• Items from a dataset
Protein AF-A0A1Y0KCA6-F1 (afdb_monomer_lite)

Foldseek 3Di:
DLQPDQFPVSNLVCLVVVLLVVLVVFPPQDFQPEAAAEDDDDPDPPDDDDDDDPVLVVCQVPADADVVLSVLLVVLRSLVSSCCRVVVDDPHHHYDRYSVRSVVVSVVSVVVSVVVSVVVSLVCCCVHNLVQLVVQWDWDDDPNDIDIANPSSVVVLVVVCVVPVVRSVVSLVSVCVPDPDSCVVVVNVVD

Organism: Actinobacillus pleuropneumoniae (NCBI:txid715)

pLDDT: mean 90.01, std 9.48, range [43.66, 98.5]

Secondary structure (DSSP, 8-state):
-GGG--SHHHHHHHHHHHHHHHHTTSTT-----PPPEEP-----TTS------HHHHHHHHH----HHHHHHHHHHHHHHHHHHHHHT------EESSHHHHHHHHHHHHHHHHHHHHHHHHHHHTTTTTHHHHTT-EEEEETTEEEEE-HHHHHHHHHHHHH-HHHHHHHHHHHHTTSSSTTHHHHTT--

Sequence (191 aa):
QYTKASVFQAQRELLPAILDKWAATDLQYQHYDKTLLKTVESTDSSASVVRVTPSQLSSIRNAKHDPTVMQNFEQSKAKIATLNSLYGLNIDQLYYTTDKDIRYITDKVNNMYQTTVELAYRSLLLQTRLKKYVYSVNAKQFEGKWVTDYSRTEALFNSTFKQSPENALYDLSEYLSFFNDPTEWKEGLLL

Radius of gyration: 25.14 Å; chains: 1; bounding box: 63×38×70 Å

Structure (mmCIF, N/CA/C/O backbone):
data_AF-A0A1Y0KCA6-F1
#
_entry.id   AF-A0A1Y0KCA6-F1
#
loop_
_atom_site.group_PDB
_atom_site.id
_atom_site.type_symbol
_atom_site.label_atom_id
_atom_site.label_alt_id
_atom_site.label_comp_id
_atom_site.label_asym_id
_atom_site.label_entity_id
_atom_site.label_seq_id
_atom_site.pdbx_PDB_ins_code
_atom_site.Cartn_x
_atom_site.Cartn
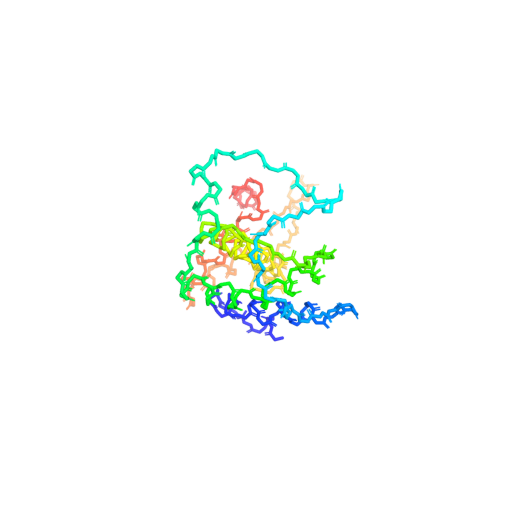_y
_atom_site.Cartn_z
_atom_site.occupancy
_atom_site.B_iso_or_e
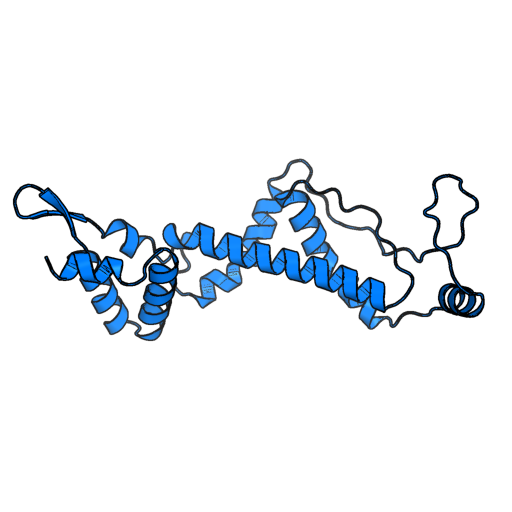quiv
_atom_site.auth_seq_id
_atom_site.auth_comp_id
_atom_site.auth_asym_id
_atom_site.auth_atom_id
_atom_site.pdbx_PDB_model_num
ATOM 1 N N . GLN A 1 1 ? -4.656 -11.649 12.707 1.00 58.75 1 GLN A N 1
ATOM 2 C CA . GLN A 1 1 ? -3.325 -11.141 13.118 1.00 58.75 1 GLN A CA 1
ATOM 3 C C . GLN A 1 1 ? -3.335 -9.614 13.176 1.00 58.75 1 GLN A C 1
ATOM 5 O O . GLN A 1 1 ? -3.047 -9.095 14.240 1.00 58.75 1 GLN A O 1
ATOM 10 N N . TYR A 1 2 ? -3.798 -8.908 12.135 1.00 66.75 2 TYR A N 1
ATOM 11 C CA . TYR A 1 2 ? -3.948 -7.439 12.150 1.00 66.75 2 TYR A CA 1
ATOM 12 C C . TYR A 1 2 ? -4.848 -6.881 13.267 1.00 66.75 2 TYR A C 1
ATOM 14 O O . TYR A 1 2 ? -4.499 -5.914 13.929 1.00 66.75 2 TYR A O 1
ATOM 22 N N . THR A 1 3 ? -5.968 -7.551 13.557 1.00 63.88 3 THR A N 1
ATOM 23 C CA . THR A 1 3 ? -6.908 -7.180 14.634 1.00 63.88 3 THR A CA 1
ATOM 24 C C . THR A 1 3 ? -6.304 -7.192 16.043 1.00 63.88 3 THR A C 1
ATOM 26 O O . THR A 1 3 ? -6.933 -6.682 16.964 1.00 63.88 3 THR A O 1
ATOM 29 N N . LYS A 1 4 ? -5.110 -7.779 16.230 1.00 67.69 4 LYS A N 1
ATOM 30 C CA . LYS A 1 4 ? -4.397 -7.806 17.517 1.00 67.69 4 LYS A CA 1
ATOM 31 C C . LYS A 1 4 ? -3.438 -6.623 17.699 1.00 67.69 4 LYS A C 1
ATOM 33 O O . LYS A 1 4 ? -2.999 -6.395 18.819 1.00 67.69 4 LYS A O 1
ATOM 38 N N . ALA A 1 5 ? -3.109 -5.888 16.635 1.00 76.19 5 ALA A N 1
ATOM 39 C CA . ALA A 1 5 ? -2.285 -4.690 16.734 1.00 76.19 5 ALA A CA 1
ATOM 40 C C . ALA A 1 5 ? -3.150 -3.520 17.224 1.00 76.19 5 ALA A C 1
ATOM 42 O O . ALA A 1 5 ? -4.061 -3.074 16.524 1.00 76.19 5 ALA A O 1
ATOM 43 N N . SER A 1 6 ? -2.884 -3.062 18.447 1.00 72.88 6 SER A N 1
ATOM 44 C CA . SER A 1 6 ? -3.648 -2.018 19.147 1.00 72.88 6 SER A CA 1
ATOM 45 C C . SER A 1 6 ? -3.008 -0.627 19.085 1.00 72.88 6 SER A C 1
ATOM 47 O O . SER A 1 6 ? -3.580 0.323 19.610 1.00 72.88 6 SER A O 1
ATOM 49 N N . VAL A 1 7 ? -1.838 -0.504 18.452 1.00 83.31 7 VAL A N 1
ATOM 50 C CA . VAL A 1 7 ? -1.033 0.724 18.381 1.00 83.31 7 VAL A CA 1
ATOM 51 C C . VAL A 1 7 ? -0.846 1.114 16.916 1.00 83.31 7 VAL A C 1
ATOM 53 O O . VAL A 1 7 ? -0.656 0.232 16.075 1.00 83.31 7 VAL A O 1
ATOM 56 N N . PHE A 1 8 ? -0.876 2.420 16.628 1.00 84.69 8 PHE A N 1
ATOM 57 C CA . PHE A 1 8 ? -0.738 2.997 15.282 1.00 84.69 8 PHE A CA 1
ATOM 58 C C . PHE A 1 8 ? 0.418 2.371 14.482 1.00 84.69 8 PHE A C 1
ATOM 60 O O . PHE A 1 8 ? 0.203 1.775 13.426 1.00 84.69 8 PHE A O 1
ATOM 67 N N . GLN A 1 9 ? 1.635 2.417 15.030 1.00 85.88 9 GLN A N 1
ATOM 68 C CA . GLN A 1 9 ? 2.842 1.943 14.348 1.00 85.88 9 GLN A CA 1
ATOM 69 C C . GLN A 1 9 ? 2.792 0.439 14.028 1.00 85.88 9 GLN A C 1
ATOM 71 O O . GLN A 1 9 ? 3.078 0.025 12.906 1.00 85.88 9 GLN A O 1
ATOM 76 N N . ALA A 1 10 ? 2.335 -0.375 14.984 1.00 88.75 10 ALA A N 1
ATOM 77 C CA . ALA A 1 10 ? 2.238 -1.823 14.812 1.00 88.75 10 ALA A CA 1
ATOM 78 C C . ALA A 1 10 ? 1.235 -2.219 13.716 1.00 88.75 10 ALA A C 1
ATOM 80 O O . ALA A 1 10 ? 1.420 -3.226 13.037 1.00 88.75 10 ALA A O 1
ATOM 81 N N . GLN A 1 11 ? 0.164 -1.443 13.523 1.00 89.38 11 GLN A N 1
ATOM 82 C CA . GLN A 1 11 ? -0.754 -1.668 12.408 1.00 89.38 11 GLN A CA 1
ATOM 83 C C . GLN A 1 11 ? -0.075 -1.355 11.075 1.00 89.38 11 GLN A C 1
ATOM 85 O O . GLN A 1 11 ? -0.093 -2.181 10.167 1.00 89.38 11 GLN A O 1
ATOM 90 N N . ARG A 1 12 ? 0.595 -0.208 10.972 1.00 90.06 12 ARG A N 1
ATOM 91 C CA . ARG A 1 12 ? 1.273 0.232 9.745 1.00 90.06 12 ARG A CA 1
ATOM 92 C C . ARG A 1 12 ? 2.311 -0.777 9.248 1.00 90.06 12 ARG A C 1
ATOM 94 O O . ARG A 1 12 ? 2.343 -1.084 8.060 1.00 90.06 12 ARG A O 1
ATOM 101 N N . GLU A 1 13 ? 3.101 -1.340 10.157 1.00 91.56 13 GLU A N 1
ATOM 102 C CA . GLU A 1 13 ? 4.150 -2.322 9.844 1.00 91.56 13 GLU A CA 1
ATOM 103 C C . GLU A 1 13 ? 3.609 -3.655 9.304 1.00 91.56 13 GLU A C 1
ATOM 105 O O . GLU A 1 13 ? 4.295 -4.347 8.554 1.00 91.56 13 GLU A O 1
ATOM 110 N N . LEU A 1 14 ? 2.366 -4.015 9.636 1.00 92.88 14 LEU A N 1
ATOM 111 C CA . LEU A 1 14 ? 1.744 -5.259 9.177 1.00 92.88 14 LEU A CA 1
ATOM 112 C C . LEU A 1 14 ? 1.110 -5.149 7.783 1.00 92.88 14 LEU A C 1
ATOM 114 O O . LEU A 1 14 ? 0.806 -6.183 7.185 1.00 92.88 14 LEU A O 1
ATOM 118 N N . LEU A 1 15 ? 0.886 -3.936 7.267 1.00 93.75 15 LEU A N 1
ATOM 119 C CA . LEU A 1 15 ? 0.152 -3.723 6.015 1.00 93.75 15 LEU A CA 1
ATOM 120 C C . LEU A 1 15 ? 0.801 -4.388 4.796 1.00 93.75 15 LEU A C 1
ATOM 122 O O . LEU A 1 15 ? 0.059 -5.052 4.073 1.00 93.75 15 LEU A O 1
ATOM 126 N N . PRO A 1 16 ? 2.129 -4.301 4.564 1.00 93.19 16 PRO A N 1
ATOM 127 C CA . PRO A 1 16 ? 2.740 -4.964 3.411 1.00 93.19 16 PRO A CA 1
ATOM 128 C C . PRO A 1 16 ? 2.460 -6.472 3.400 1.00 93.19 16 PRO A C 1
ATOM 130 O O . PRO A 1 16 ? 1.947 -7.005 2.422 1.00 93.19 16 PRO A O 1
ATOM 133 N N . ALA A 1 17 ? 2.651 -7.138 4.544 1.00 92.50 17 ALA A N 1
ATOM 134 C CA . ALA A 1 17 ? 2.399 -8.571 4.680 1.00 92.50 17 ALA A CA 1
ATOM 135 C C . ALA A 1 17 ? 0.916 -8.950 4.511 1.00 92.50 17 ALA A C 1
ATOM 137 O O . ALA A 1 17 ? 0.596 -10.086 4.158 1.00 92.50 17 ALA A O 1
ATOM 138 N N . ILE A 1 18 ? -0.007 -8.033 4.804 1.00 92.94 18 ILE A N 1
ATOM 139 C CA . ILE A 1 18 ? -1.442 -8.241 4.581 1.00 92.94 18 ILE A CA 1
ATOM 140 C C . ILE A 1 18 ? -1.781 -8.105 3.108 1.00 92.94 18 ILE A C 1
ATOM 142 O O . ILE A 1 18 ? -2.492 -8.962 2.593 1.00 92.94 18 ILE A O 1
ATOM 146 N N . LEU A 1 19 ? -1.258 -7.076 2.438 1.00 96.00 19 LEU A N 1
ATOM 147 C CA . LEU A 1 19 ? -1.454 -6.892 1.004 1.00 96.00 19 LEU A CA 1
ATOM 148 C C . LEU A 1 19 ? -0.915 -8.083 0.216 1.00 96.00 19 LEU A C 1
ATOM 150 O O . LEU A 1 19 ? -1.602 -8.563 -0.677 1.00 96.00 19 LEU A O 1
ATOM 154 N N . ASP A 1 20 ? 0.249 -8.609 0.594 1.00 93.62 20 ASP A N 1
ATOM 155 C CA . ASP A 1 20 ? 0.820 -9.793 -0.051 1.00 93.62 20 ASP A CA 1
ATOM 156 C C . ASP A 1 20 ? -0.069 -11.028 0.155 1.00 93.62 20 ASP A C 1
ATOM 158 O O . ASP A 1 20 ? -0.329 -11.778 -0.785 1.00 93.62 20 ASP A O 1
ATOM 162 N N . LYS A 1 21 ? -0.612 -11.220 1.367 1.00 94.25 21 LYS A N 1
ATOM 163 C CA . LYS A 1 21 ? -1.572 -12.303 1.637 1.00 94.25 21 LYS A CA 1
ATOM 164 C C . LYS A 1 21 ? -2.879 -12.129 0.876 1.00 94.25 21 LYS A C 1
ATOM 166 O O . LYS A 1 21 ? -3.454 -13.131 0.475 1.00 94.25 21 LYS A O 1
ATOM 171 N N . TRP A 1 22 ? -3.366 -10.900 0.715 1.00 95.50 22 TRP A N 1
ATOM 172 C CA . TRP A 1 22 ? -4.568 -10.616 -0.067 1.00 95.50 22 TRP A CA 1
ATOM 173 C C . TRP A 1 22 ? -4.335 -10.856 -1.554 1.00 95.50 22 TRP A C 1
ATOM 175 O O . TRP A 1 22 ? -5.147 -11.532 -2.174 1.00 95.50 22 TRP A O 1
ATOM 185 N N . ALA A 1 23 ? -3.213 -10.402 -2.107 1.00 96.50 23 ALA A N 1
ATOM 186 C CA . ALA A 1 23 ? -2.849 -10.694 -3.489 1.00 96.50 23 ALA A CA 1
ATOM 187 C C . ALA A 1 23 ? -2.746 -12.207 -3.738 1.00 96.50 23 ALA A C 1
ATOM 189 O O . ALA A 1 23 ? -3.302 -12.723 -4.698 1.00 96.50 23 ALA A O 1
ATOM 190 N N . ALA A 1 24 ? -2.156 -12.961 -2.810 1.00 95.19 24 ALA A N 1
ATOM 191 C CA . ALA A 1 24 ? -2.083 -14.418 -2.914 1.00 95.19 24 ALA A CA 1
ATOM 192 C C . ALA A 1 24 ? -3.451 -15.141 -2.864 1.00 95.19 24 ALA A C 1
ATOM 194 O O . ALA A 1 24 ? -3.493 -16.356 -3.053 1.00 95.19 24 ALA A O 1
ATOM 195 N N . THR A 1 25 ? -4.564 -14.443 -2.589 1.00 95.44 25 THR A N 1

• HOW TO COMPLETE THIS TASK
A word-for-word copy of the lines above from the one with "ATOM 105 O O" through the one with "ATOM 120 C C", inclusive, is the only output wanted.

• RESPONSE TO THE TASK
ATOM 105 O O . GLU A 1 13 ? 4.295 -4.347 8.554 1.00 91.56 13 GLU A O 1
ATOM 110 N N . LEU A 1 14 ? 2.366 -4.015 9.636 1.00 92.88 14 LEU A N 1
ATOM 111 C CA . LEU A 1 14 ? 1.744 -5.259 9.177 1.00 92.88 14 LEU A CA 1
ATOM 112 C C . LEU A 1 14 ? 1.110 -5.149 7.783 1.00 92.88 14 LEU A C 1
ATOM 114 O O . LEU A 1 14 ? 0.806 -6.183 7.185 1.00 92.88 14 LEU A O 1
ATOM 118 N N . LEU A 1 15 ? 0.886 -3.936 7.267 1.00 93.75 15 LEU A N 1
ATOM 119 C CA . LEU A 1 15 ? 0.152 -3.723 6.015 1.00 93.75 15 LEU A CA 1
ATOM 120 C C . LEU A 1 15 ? 0.801 -4.388 4.796 1.00 93.75 15 LEU A C 1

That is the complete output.